Amitabh Srivastava, MD

The cut surface of neurofibroma is pale, homogeneous, waxy, and often myxoid in appearance. Degenerative changes typically seen in schwannomas are seldom present in neurofibroma.

Histologic examination shows the classic hypocellular appearance of spindle and wavy cells with angulated or ovoid nuclei and thin cell processes amid a loose myxoid matrix image.



  • Neurofibroma (NF)


  • von Recklinghausen disease = neurofibromatosis type 1 (NF1)
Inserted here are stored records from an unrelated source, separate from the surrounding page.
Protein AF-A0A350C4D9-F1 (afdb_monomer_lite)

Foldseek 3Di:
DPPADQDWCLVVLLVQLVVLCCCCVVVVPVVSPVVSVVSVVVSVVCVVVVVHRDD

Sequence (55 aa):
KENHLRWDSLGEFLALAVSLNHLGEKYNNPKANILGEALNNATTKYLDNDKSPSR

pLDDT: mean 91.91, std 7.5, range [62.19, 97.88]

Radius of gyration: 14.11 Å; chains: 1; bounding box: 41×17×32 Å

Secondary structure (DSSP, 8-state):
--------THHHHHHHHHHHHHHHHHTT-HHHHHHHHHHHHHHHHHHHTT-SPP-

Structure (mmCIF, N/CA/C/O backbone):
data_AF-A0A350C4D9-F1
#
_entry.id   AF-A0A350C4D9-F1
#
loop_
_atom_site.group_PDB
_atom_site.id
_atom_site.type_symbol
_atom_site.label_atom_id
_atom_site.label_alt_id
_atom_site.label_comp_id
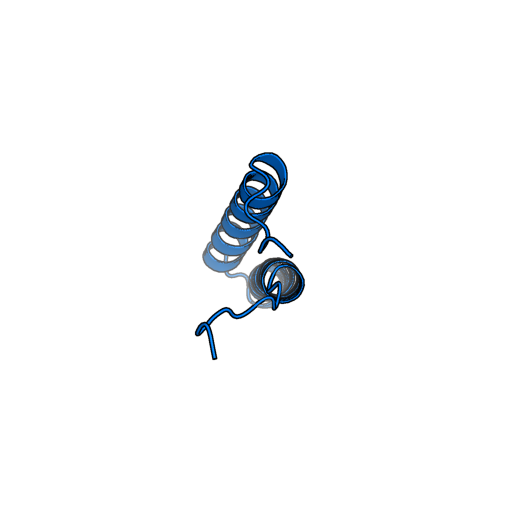_atom_site.label_asym_id
_atom_site.label_entity_id
_atom_site.label_seq_id
_ato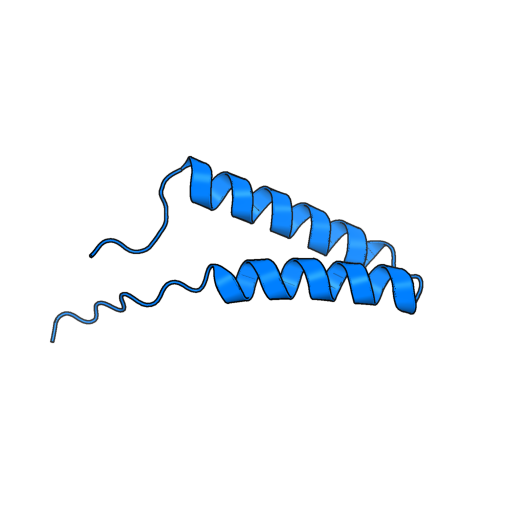m_site.pdbx_PDB_ins_code
_atom_site.Cartn_x
_atom_site.Cartn_y
_atom_site.Cartn_z
_atom_site.occupancy
_atom_site.B_iso_or_equiv
_atom_site.auth_seq_id
_atom_site.auth_comp_id
_atom_site.auth_asym_id
_atom_site.auth_atom_id
_atom_site.pdbx_PDB_model_num
ATOM 1 N N . LYS A 1 1 ? 30.746 -2.238 -9.908 1.00 62.19 1 LYS A N 1
ATOM 2 C CA . LYS A 1 1 ? 29.452 -2.538 -9.244 1.00 62.19 1 LYS A CA 1
ATOM 3 C C . LYS A 1 1 ? 28.493 -1.419 -9.632 1.00 62.19 1 LYS A C 1
ATOM 5 O O . LYS A 1 1 ? 28.778 -0.288 -9.282 1.00 62.19 1 LYS A O 1
ATOM 10 N N . GLU A 1 2 ? 27.439 -1.702 -10.395 1.00 74.44 2 GLU A N 1
ATOM 11 C CA . GLU A 1 2 ? 26.613 -0.701 -11.109 1.00 74.44 2 GLU A CA 1
ATOM 12 C C . GLU A 1 2 ? 25.635 0.104 -10.230 1.00 74.44 2 GLU A C 1
ATOM 14 O O . GLU A 1 2 ? 24.776 0.796 -10.754 1.00 74.44 2 GLU A O 1
ATOM 19 N N . ASN A 1 3 ? 25.744 0.022 -8.898 1.00 79.75 3 ASN A N 1
ATOM 20 C CA . ASN A 1 3 ? 24.818 0.663 -7.954 1.00 79.75 3 ASN A CA 1
ATOM 21 C C . ASN A 1 3 ? 23.323 0.410 -8.272 1.00 79.75 3 ASN A C 1
ATOM 23 O O . ASN A 1 3 ? 22.479 1.273 -8.052 1.00 79.75 3 ASN A O 1
ATOM 27 N N . HIS A 1 4 ? 23.006 -0.776 -8.805 1.00 84.19 4 HIS A N 1
ATOM 28 C CA . HIS A 1 4 ? 21.658 -1.170 -9.214 1.00 84.19 4 HIS A CA 1
ATOM 29 C C . HIS A 1 4 ? 21.041 -2.128 -8.191 1.00 84.19 4 HI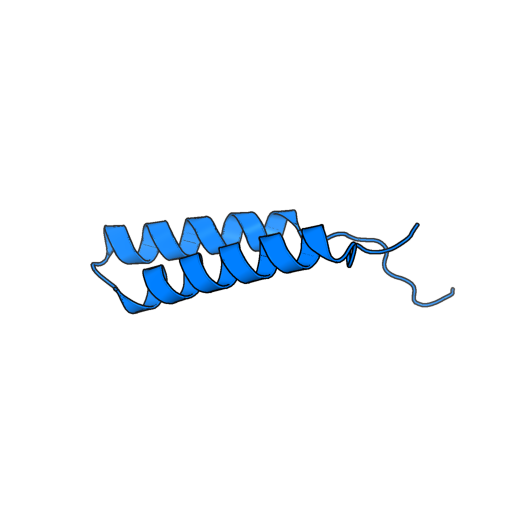S A C 1
ATOM 31 O O . HIS A 1 4 ? 21.522 -3.255 -8.024 1.00 84.19 4 HIS A O 1
ATOM 37 N N . LEU A 1 5 ? 19.987 -1.681 -7.502 1.00 84.44 5 LEU A N 1
ATOM 38 C CA . LEU A 1 5 ? 19.213 -2.486 -6.556 1.00 84.44 5 LEU A CA 1
ATOM 39 C C . LEU A 1 5 ? 17.951 -3.015 -7.249 1.00 84.44 5 LEU A C 1
ATOM 41 O O . LEU A 1 5 ? 17.087 -2.242 -7.645 1.00 84.44 5 LEU A O 1
ATOM 45 N N . ARG A 1 6 ? 17.848 -4.343 -7.373 1.00 86.62 6 ARG A N 1
ATOM 46 C CA . ARG A 1 6 ? 16.736 -5.044 -8.051 1.00 86.62 6 ARG A CA 1
ATOM 47 C C . ARG A 1 6 ? 15.641 -5.532 -7.091 1.00 86.62 6 ARG A C 1
ATOM 49 O O . ARG A 1 6 ? 14.824 -6.358 -7.477 1.00 86.62 6 ARG A O 1
ATOM 56 N N . TRP A 1 7 ? 15.688 -5.115 -5.825 1.00 90.06 7 TRP A N 1
ATOM 57 C CA . TRP A 1 7 ? 14.682 -5.488 -4.827 1.00 90.06 7 TRP A CA 1
ATOM 58 C C . TRP A 1 7 ? 13.353 -4.809 -5.150 1.00 90.06 7 TRP A C 1
ATOM 60 O O . TRP A 1 7 ? 13.331 -3.598 -5.362 1.00 90.06 7 TRP A O 1
ATOM 70 N N . ASP A 1 8 ? 12.271 -5.585 -5.160 1.00 88.50 8 ASP A N 1
ATOM 71 C CA . ASP A 1 8 ? 10.917 -5.069 -5.334 1.00 88.50 8 ASP A CA 1
ATOM 72 C C . ASP A 1 8 ? 10.222 -4.941 -3.970 1.00 88.50 8 ASP A C 1
ATOM 74 O O . ASP A 1 8 ? 9.914 -5.937 -3.311 1.00 88.50 8 ASP A O 1
ATOM 78 N N . SER A 1 9 ? 9.968 -3.699 -3.554 1.00 93.06 9 SER A N 1
ATOM 79 C CA . SER A 1 9 ? 9.268 -3.359 -2.309 1.00 93.06 9 SER A CA 1
ATOM 80 C C . SER A 1 9 ? 7.740 -3.455 -2.417 1.00 93.06 9 SER A C 1
ATOM 82 O O . SER A 1 9 ? 7.039 -3.051 -1.490 1.00 93.06 9 SER A O 1
ATOM 84 N N . LEU A 1 10 ? 7.188 -4.020 -3.498 1.00 91.12 10 LEU A N 1
ATOM 85 C CA . LEU A 1 10 ? 5.742 -4.186 -3.681 1.00 91.12 10 LEU A CA 1
ATOM 86 C C . LEU A 1 10 ? 5.047 -4.838 -2.473 1.00 91.12 10 LEU A C 1
ATOM 88 O O . LEU A 1 10 ? 3.984 -4.388 -2.045 1.00 91.12 10 LEU A O 1
ATOM 92 N N . GLY A 1 11 ? 5.660 -5.870 -1.887 1.00 92.81 11 GLY A N 1
ATOM 93 C CA . GLY A 1 11 ? 5.115 -6.539 -0.701 1.00 92.81 11 GLY A CA 1
ATOM 94 C C . GLY A 1 11 ? 5.020 -5.619 0.521 1.00 92.81 11 GLY A C 1
ATOM 95 O O . GLY A 1 11 ? 4.067 -5.717 1.294 1.00 92.81 11 GLY A O 1
ATOM 96 N N . GLU A 1 12 ? 5.963 -4.687 0.671 1.00 95.56 12 GLU A N 1
ATOM 97 C CA . GLU A 1 12 ? 5.963 -3.695 1.749 1.00 95.56 12 GLU A CA 1
ATOM 98 C C . GLU A 1 12 ? 4.799 -2.709 1.577 1.00 95.56 12 GLU A C 1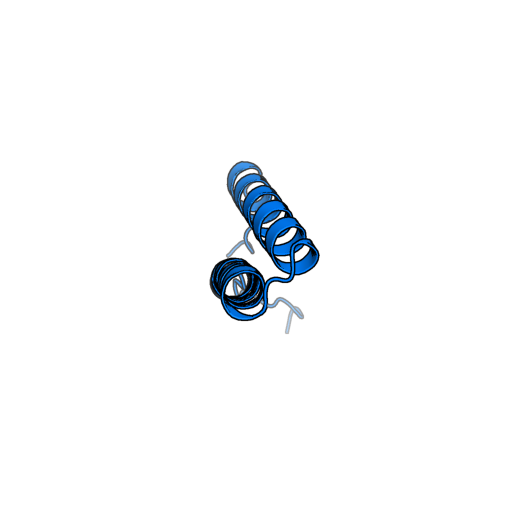
ATOM 100 O O . GLU A 1 12 ? 4.114 -2.391 2.549 1.00 95.56 12 GLU A O 1
ATOM 105 N N . PHE A 1 13 ? 4.518 -2.281 0.341 1.00 94.00 13 PHE A N 1
ATOM 106 C CA . PHE A 1 13 ? 3.409 -1.367 0.039 1.00 94.00 13 PHE A CA 1
ATOM 107 C C . PHE A 1 13 ? 2.049 -2.007 0.330 1.00 94.00 13 PHE A C 1
ATOM 109 O O . PHE A 1 13 ? 1.201 -1.393 0.983 1.00 94.00 13 PHE A O 1
ATOM 116 N N . LEU A 1 14 ? 1.867 -3.266 -0.081 1.00 93.00 14 LEU A N 1
ATOM 117 C CA . LEU A 1 14 ? 0.643 -4.029 0.175 1.00 93.00 14 LEU A CA 1
ATOM 118 C C . LEU A 1 14 ? 0.422 -4.258 1.677 1.00 93.00 14 LEU A C 1
ATOM 120 O O . LEU A 1 14 ? -0.677 -4.035 2.187 1.00 93.00 14 LEU A O 1
ATOM 124 N N . ALA A 1 15 ? 1.471 -4.656 2.404 1.00 96.75 15 ALA A N 1
ATOM 125 C CA . ALA A 1 15 ? 1.390 -4.859 3.848 1.00 96.75 15 ALA A CA 1
ATOM 126 C C . ALA A 1 15 ? 1.067 -3.553 4.593 1.00 96.75 15 ALA A C 1
ATOM 128 O O . ALA A 1 15 ? 0.260 -3.550 5.527 1.00 96.75 15 ALA A O 1
ATOM 129 N N . LEU A 1 16 ? 1.658 -2.433 4.168 1.00 96.56 16 LEU A N 1
ATOM 130 C CA . LEU A 1 16 ? 1.427 -1.128 4.778 1.00 96.56 16 LEU A CA 1
ATOM 131 C C . LEU A 1 16 ? -0.015 -0.643 4.571 1.00 96.56 16 LEU A C 1
ATOM 133 O O . LEU A 1 16 ? -0.620 -0.148 5.521 1.00 96.56 16 LEU A O 1
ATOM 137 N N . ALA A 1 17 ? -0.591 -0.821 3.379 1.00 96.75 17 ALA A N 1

  • Benign peripheral nerve sheath tumor composed of Schwann cells, fibroblasts, perineurial-like cells, and residual nerves in myxoid/collagen matrix



  • Neurofibromas are sporadic in about 90% of cases; others are syndromic in association with NF1

    • NF1 results from germline mutation in NF1 gene on chromosome 17q11.2

      • NF1 gene encodes for neurofibromin protein, which is a GTPase-activating protein

      • Neurofibromin also acts as a tumor suppressor by downregulating the Ras signal transduction pathway

    • Sporadic tumors arise from somatic mutations in NF1

  • Evidence supporting neoplastic nature of NF

    • Sporadic tumors are histologically similar to NF1-associated neurofibromas

    • Tumors are monoclonal on X chromosome inactivation studies

    • Lesional cells carry NF1 gene deletion



  • Incidence

    • Most common tumor of peripheral nerve

    • NF1 incidence: 1 in 2,500-4,000 births

  • Age

    • Solitary, sporadic lesions: In patients 20-30 years old

    • Tumors in setting of NF1 present during puberty

    • Plexiform NF may be congenital

  • Gender

    • Affects both sexes equally


  • Most tumors are solitary and sporadic

  • Superficial cutaneous or localized intraneural NF present as painless, palpable mass

  • Deep intraneural tumors may present with pain or dysesthesia

  • Intraspinal (nerve root) NF may show signs of spinal cord compression

Natural History

  • Slow-growing tumors in most instances

    • Increased rates of growth may be seen in puberty and pregnancy

  • Malignant transformation in NF

    • Rare in sporadic tumors; usually occurs in setting of NF1

    • Very rare in cutaneous NF (0.001%)

    • More common in plexiform NF (2-10%)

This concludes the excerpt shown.